What are the possible Jordan Canonical forms for a matrix $A \in M_n$ with characteristic polynomial $p_A(t)=(t+3)^4(t-4)^2$? Give reason for your answer.

Everything I have found regarding this question has the minimal polynomial given already. Since the minimal polynomial is not given, do I need to consider the various possibilities of the minimal polynomial as below?

  • $(t+3)^4(t-4)^2$
  • $(t+3)^3(t-4)^2$
  • $(t+3)^2(t-4)^2$
  • $(t+3)(t-4)^2$
  • $(t+3)^4(t-4)$
  • $(t+3)^3(t-4)$
  • $(t+3)^2(t-4)$
  • $(t+3)(t-4)$

Then I would need to consider the various Jordan compositions for each?

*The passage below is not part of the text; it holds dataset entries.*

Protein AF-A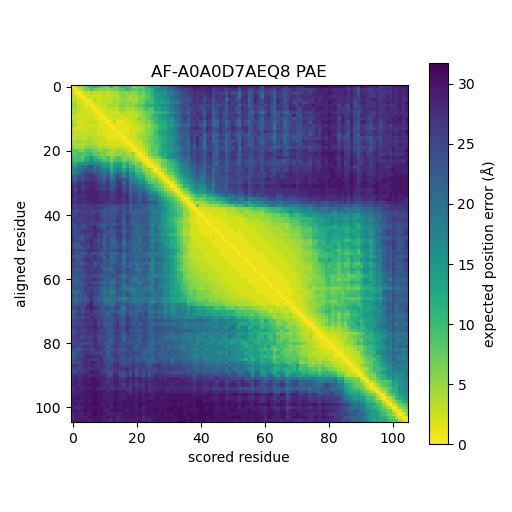0A0D7AEQ8-F1 (afdb_monomer)

Sequence (105 aa):
LNTVNAATGLSGFQIRFGRAPCVLPPTVLVLQPNEAVPAKQIVEDIISLENEAKDSLFTAKVSQAHYANVHRSADEPFAVGDKVLLSTLHRRREYKSKNDRRVAK

Mean predicted aligned error: 17.92 Å

Secondary structure (DSSP, 8-state):
--PBPTTT--BHHHHHHSS---SS---------S----HHHHHHHHHHHHHHHHHHHHHHHHHHHHHHHHTPPPPP-PPTT-------TTHHHHTT-TTS-----

Radius of gyration: 25.45 Å; Cα contacts (8 Å, |Δi|>4): 26; chains: 1; bounding box: 58×50×61 Å

pLDDT: mean 77.4, std 15.72, range [35.31, 95.56]

Solvent-accessible surface area (backbone atoms only — not comparable to full-atom values): 7080 Å² total; per-residue (Å²): 100,81,64,63,38,87,89,76,72,46,25,60,42,29,75,74,67,76,42,78,90,69,93,60,82,86,77,75,80,75,80,71,71,94,64,88,71,57,70,67,58,57,53,52,50,51,54,50,52,52,50,53,51,50,53,51,51,51,53,50,50,52,51,49,53,47,62,63,47,73,78,52,73,83,81,79,88,78,60,97,86,66,88,76,89,78,84,56,78,72,64,51,59,75,77,56,55,94,83,66,88,84,78,88,130

Organism: NCBI:txid1128425

Structure (mmCIF, N/CA/C/O backbone):
data_AF-A0A0D7AEQ8-F1
#
_entry.id   AF-A0A0D7AEQ8-F1
#
loop_
_atom_site.group_PDB
_atom_site.id
_atom_site.type_symbol
_atom_site.label_atom_id
_atom_site.label_alt_id
_atom_site.label_comp_id
_atom_site.label_asym_id
_atom_site.label_entity_id
_atom_site.label_seq_id
_atom_site.pdbx_PDB_ins_code
_atom_site.Cartn_x
_atom_site.Cartn_y
_atom_site.Cartn_z
_atom_site.occupancy
_atom_site.B_iso_or_equiv
_atom_site.auth_seq_id
_atom_site.auth_comp_id
_atom_site.auth_asym_id
_atom_site.auth_atom_id
_atom_site.pdbx_PDB_model_num
ATOM 1 N N . LEU A 1 1 ? -15.753 14.550 -9.580 1.00 61.50 1 LEU A N 1
ATOM 2 C CA . LEU A 1 1 ? -14.772 15.637 -9.829 1.00 61.50 1 LEU A CA 1
ATOM 3 C C . LEU A 1 1 ? -14.237 15.651 -11.272 1.00 61.50 1 LEU A C 1
ATOM 5 O O . LEU A 1 1 ? -13.261 16.342 -11.530 1.00 61.50 1 LEU A O 1
ATOM 9 N N . ASN A 1 2 ? -14.891 14.961 -12.219 1.00 60.06 2 ASN A N 1
ATOM 10 C CA . ASN A 1 2 ? -14.388 14.811 -13.595 1.00 60.06 2 ASN A CA 1
ATOM 11 C C . ASN A 1 2 ? -15.124 15.702 -14.610 1.00 60.06 2 ASN A C 1
ATOM 13 O O . ASN A 1 2 ? -14.842 15.647 -15.798 1.00 60.06 2 ASN A O 1
ATOM 17 N N . THR A 1 3 ? -16.076 16.514 -14.154 1.00 77.06 3 THR A N 1
ATOM 18 C CA . THR A 1 3 ? -16.794 17.478 -14.990 1.00 77.06 3 THR A CA 1
ATOM 19 C C . THR A 1 3 ? -15.939 18.730 -15.176 1.00 77.06 3 THR A C 1
ATOM 21 O O . THR A 1 3 ? -15.463 19.307 -14.193 1.00 77.06 3 THR A O 1
ATOM 24 N N . VAL A 1 4 ? -15.736 19.131 -16.430 1.00 81.75 4 VAL A N 1
ATOM 25 C CA . VAL A 1 4 ? -15.050 20.373 -16.813 1.00 81.75 4 VAL A CA 1
ATOM 26 C C . VAL A 1 4 ? -15.976 21.569 -16.624 1.00 81.75 4 VAL A C 1
ATOM 28 O O . VAL A 1 4 ? -17.152 21.516 -16.982 1.00 81.75 4 VAL A O 1
ATOM 31 N N . ASN A 1 5 ? -15.453 22.642 -16.036 1.00 83.38 5 ASN A N 1
ATOM 32 C CA . ASN A 1 5 ? -16.178 23.901 -15.918 1.00 83.38 5 ASN A CA 1
ATOM 33 C C . ASN A 1 5 ? -16.107 24.660 -17.253 1.00 83.38 5 ASN A C 1
ATOM 35 O O . ASN A 1 5 ? -15.021 24.854 -17.792 1.00 83.38 5 ASN A O 1
ATOM 39 N N . ALA A 1 6 ? -17.252 25.116 -17.765 1.00 82.94 6 ALA A N 1
ATOM 40 C CA . ALA A 1 6 ? -17.347 25.823 -19.041 1.00 82.94 6 ALA A CA 1
ATOM 41 C C . ALA A 1 6 ? -16.575 27.157 -19.076 1.00 82.94 6 ALA A C 1
ATOM 43 O O . ALA A 1 6 ? -16.094 27.547 -20.133 1.00 82.94 6 ALA A O 1
ATOM 44 N N . ALA A 1 7 ? -16.429 27.846 -17.940 1.00 81.31 7 ALA A N 1
ATOM 45 C CA . ALA A 1 7 ? -15.765 29.150 -17.884 1.00 81.31 7 ALA A CA 1
ATOM 46 C C . ALA A 1 7 ? -14.233 29.051 -17.819 1.00 81.31 7 ALA A C 1
ATOM 48 O O . ALA A 1 7 ? -13.536 29.936 -18.304 1.00 81.31 7 ALA A O 1
ATOM 49 N N . THR A 1 8 ? -13.701 27.992 -17.203 1.00 82.50 8 THR A N 1
ATOM 50 C CA . THR A 1 8 ? -12.252 27.829 -16.994 1.00 82.50 8 THR A CA 1
ATOM 51 C C . THR A 1 8 ? -11.638 26.731 -17.855 1.00 82.50 8 THR A C 1
ATOM 53 O O . THR A 1 8 ? -10.419 26.642 -17.936 1.00 82.50 8 THR A O 1
ATOM 56 N N . GLY A 1 9 ? -12.452 25.863 -18.462 1.00 84.94 9 GLY A N 1
ATOM 57 C CA . GLY A 1 9 ? -11.994 24.703 -19.232 1.00 84.94 9 GLY A CA 1
ATOM 58 C C . GLY A 1 9 ? -11.318 23.612 -18.392 1.00 84.94 9 GLY A C 1
ATOM 59 O O . GLY A 1 9 ? -10.870 22.609 -18.939 1.00 84.94 9 GLY A O 1
ATOM 60 N N . LEU A 1 10 ? -11.248 23.780 -17.067 1.00 82.06 10 LEU A N 1
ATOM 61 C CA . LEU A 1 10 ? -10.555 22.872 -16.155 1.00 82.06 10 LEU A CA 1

For instance, I believe for minimal polynomial $(t+3)^4(t-4)^2$, we would have $\begin{pmatrix} -3 & 1 & 0 & 0 & 0 & 0\\ 0 & -3 & 1 & 0 & 0 & 0\\ 0 & 0 & -3 & 1 & 0 & 0\\ 0 & 0 & 0 & -3 & 0 & 0\\ 0 & 0 & 0 & 0 & 4 & 1\\ 0 & 0 & 0 & 0 & 0 & 4 \end{pmatrix}$.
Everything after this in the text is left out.